Top of DATA FOR THE TASK

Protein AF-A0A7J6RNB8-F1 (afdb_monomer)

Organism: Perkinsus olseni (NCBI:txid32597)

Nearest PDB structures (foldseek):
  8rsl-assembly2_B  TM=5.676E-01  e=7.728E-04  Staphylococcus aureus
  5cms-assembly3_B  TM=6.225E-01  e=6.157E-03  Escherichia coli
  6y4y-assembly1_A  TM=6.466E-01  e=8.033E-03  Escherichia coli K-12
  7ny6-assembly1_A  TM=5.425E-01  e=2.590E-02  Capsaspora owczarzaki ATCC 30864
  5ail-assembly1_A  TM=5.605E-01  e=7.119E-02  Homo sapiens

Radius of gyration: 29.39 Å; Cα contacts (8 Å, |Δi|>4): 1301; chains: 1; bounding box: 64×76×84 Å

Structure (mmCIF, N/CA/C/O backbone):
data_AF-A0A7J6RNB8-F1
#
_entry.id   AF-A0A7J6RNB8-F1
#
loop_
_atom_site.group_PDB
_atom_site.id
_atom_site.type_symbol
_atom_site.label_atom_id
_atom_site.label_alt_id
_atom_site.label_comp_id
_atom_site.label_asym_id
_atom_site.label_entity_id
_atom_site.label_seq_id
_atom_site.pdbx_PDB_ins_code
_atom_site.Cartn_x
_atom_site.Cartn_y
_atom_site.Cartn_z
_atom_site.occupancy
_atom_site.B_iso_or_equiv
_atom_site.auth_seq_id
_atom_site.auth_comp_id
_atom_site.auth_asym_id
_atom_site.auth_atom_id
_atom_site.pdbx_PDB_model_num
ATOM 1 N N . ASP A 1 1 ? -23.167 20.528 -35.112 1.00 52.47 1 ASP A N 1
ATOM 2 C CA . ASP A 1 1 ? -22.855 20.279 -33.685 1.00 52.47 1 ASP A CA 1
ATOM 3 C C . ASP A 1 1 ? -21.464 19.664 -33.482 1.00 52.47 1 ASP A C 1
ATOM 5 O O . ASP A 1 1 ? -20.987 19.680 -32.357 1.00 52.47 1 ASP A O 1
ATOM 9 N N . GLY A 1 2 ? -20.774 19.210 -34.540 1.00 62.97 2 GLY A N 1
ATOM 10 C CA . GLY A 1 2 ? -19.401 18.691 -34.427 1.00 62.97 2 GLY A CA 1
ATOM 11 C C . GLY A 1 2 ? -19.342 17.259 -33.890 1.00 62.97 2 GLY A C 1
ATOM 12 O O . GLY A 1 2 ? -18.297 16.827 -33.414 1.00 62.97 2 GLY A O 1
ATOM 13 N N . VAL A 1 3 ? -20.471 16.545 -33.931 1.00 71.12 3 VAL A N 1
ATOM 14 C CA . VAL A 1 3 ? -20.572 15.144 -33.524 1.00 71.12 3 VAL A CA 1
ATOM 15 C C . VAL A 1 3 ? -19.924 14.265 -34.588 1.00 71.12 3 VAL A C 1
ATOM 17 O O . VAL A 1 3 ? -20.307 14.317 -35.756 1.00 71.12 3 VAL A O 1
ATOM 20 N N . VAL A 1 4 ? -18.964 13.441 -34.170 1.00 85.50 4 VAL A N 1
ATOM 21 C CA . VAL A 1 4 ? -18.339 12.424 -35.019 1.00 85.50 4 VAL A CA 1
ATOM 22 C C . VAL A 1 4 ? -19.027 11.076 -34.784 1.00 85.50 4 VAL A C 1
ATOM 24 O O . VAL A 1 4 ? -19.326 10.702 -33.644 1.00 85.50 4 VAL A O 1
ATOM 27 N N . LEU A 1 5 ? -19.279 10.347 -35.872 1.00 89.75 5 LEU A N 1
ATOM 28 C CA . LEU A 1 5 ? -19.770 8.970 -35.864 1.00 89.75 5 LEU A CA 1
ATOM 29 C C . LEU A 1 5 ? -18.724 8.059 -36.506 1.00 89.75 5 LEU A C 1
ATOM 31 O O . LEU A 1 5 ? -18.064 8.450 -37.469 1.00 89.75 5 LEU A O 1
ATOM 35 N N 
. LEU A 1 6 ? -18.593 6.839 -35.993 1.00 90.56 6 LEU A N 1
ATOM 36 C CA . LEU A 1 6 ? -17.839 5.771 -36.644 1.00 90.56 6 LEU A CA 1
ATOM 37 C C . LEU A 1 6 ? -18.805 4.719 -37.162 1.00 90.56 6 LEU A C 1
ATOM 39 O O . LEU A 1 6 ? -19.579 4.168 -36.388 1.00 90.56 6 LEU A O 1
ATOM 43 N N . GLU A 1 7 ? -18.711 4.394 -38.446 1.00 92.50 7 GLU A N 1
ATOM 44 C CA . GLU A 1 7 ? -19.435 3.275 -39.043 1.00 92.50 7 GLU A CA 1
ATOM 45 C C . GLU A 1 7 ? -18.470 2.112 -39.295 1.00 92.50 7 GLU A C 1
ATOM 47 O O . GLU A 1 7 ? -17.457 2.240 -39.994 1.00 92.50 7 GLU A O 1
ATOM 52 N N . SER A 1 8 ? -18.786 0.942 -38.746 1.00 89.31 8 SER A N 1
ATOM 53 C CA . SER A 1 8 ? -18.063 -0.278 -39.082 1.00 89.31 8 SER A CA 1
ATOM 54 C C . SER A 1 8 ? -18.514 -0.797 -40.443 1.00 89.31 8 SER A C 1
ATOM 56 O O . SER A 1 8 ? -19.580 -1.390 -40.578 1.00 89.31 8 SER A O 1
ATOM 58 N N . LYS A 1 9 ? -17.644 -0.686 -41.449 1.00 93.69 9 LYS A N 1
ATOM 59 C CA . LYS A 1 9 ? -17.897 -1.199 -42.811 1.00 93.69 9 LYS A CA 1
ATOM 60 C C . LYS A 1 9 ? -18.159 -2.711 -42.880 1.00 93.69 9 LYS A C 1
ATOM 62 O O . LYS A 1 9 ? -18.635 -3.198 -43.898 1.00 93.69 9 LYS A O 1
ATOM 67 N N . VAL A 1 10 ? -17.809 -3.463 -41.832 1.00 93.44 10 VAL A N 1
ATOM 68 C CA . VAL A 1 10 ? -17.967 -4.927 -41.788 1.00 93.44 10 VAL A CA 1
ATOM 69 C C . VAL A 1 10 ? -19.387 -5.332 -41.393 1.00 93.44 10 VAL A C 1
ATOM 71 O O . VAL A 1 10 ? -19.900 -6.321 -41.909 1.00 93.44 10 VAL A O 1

Bottom of DATA FOR THE TASK

→ **WHAT TO WORK ON**
Send back an exact copy of only the lines from the line with "ATOM 20 N N" up to and including the line with "ATOM 36 C CA" in the data above.

→ **ANSWER TO THE EXERCISE**
ATOM 20 N N . VAL A 1 4 ? -18.964 13.441 -34.170 1.00 85.50 4 VAL A N 1
ATOM 21 C CA . VAL A 1 4 ? -18.339 12.424 -35.019 1.00 85.50 4 VAL A CA 1
ATOM 22 C C . VAL A 1 4 ? -19.027 11.076 -34.784 1.00 85.50 4 VAL A C 1
ATOM 24 O O . VAL A 1 4 ? -19.326 10.702 -33.644 1.00 85.50 4 VAL A O 1
ATOM 27 N N . LEU A 1 5 ? -19.279 10.347 -35.872 1.00 89.75 5 LEU A N 1
ATOM 28 C CA . LEU A 1 5 ? -19.770 8.970 -35.864 1.00 89.75 5 LEU A CA 1
ATOM 29 C C . LEU A 1 5 ? -18.724 8.059 -36.506 1.00 89.75 5 LEU A C 1
ATOM 31 O O . LEU A 1 5 ? -18.064 8.450 -37.469 1.00 89.75 5 LEU A O 1
ATOM 35 N N 
. LEU A 1 6 ? -18.593 6.839 -35.993 1.00 90.56 6 LEU A N 1
ATOM 36 C CA . LEU A 1 6 ? -17.839 5.771 -36.644 1.00 90.56 6 LEU A CA 1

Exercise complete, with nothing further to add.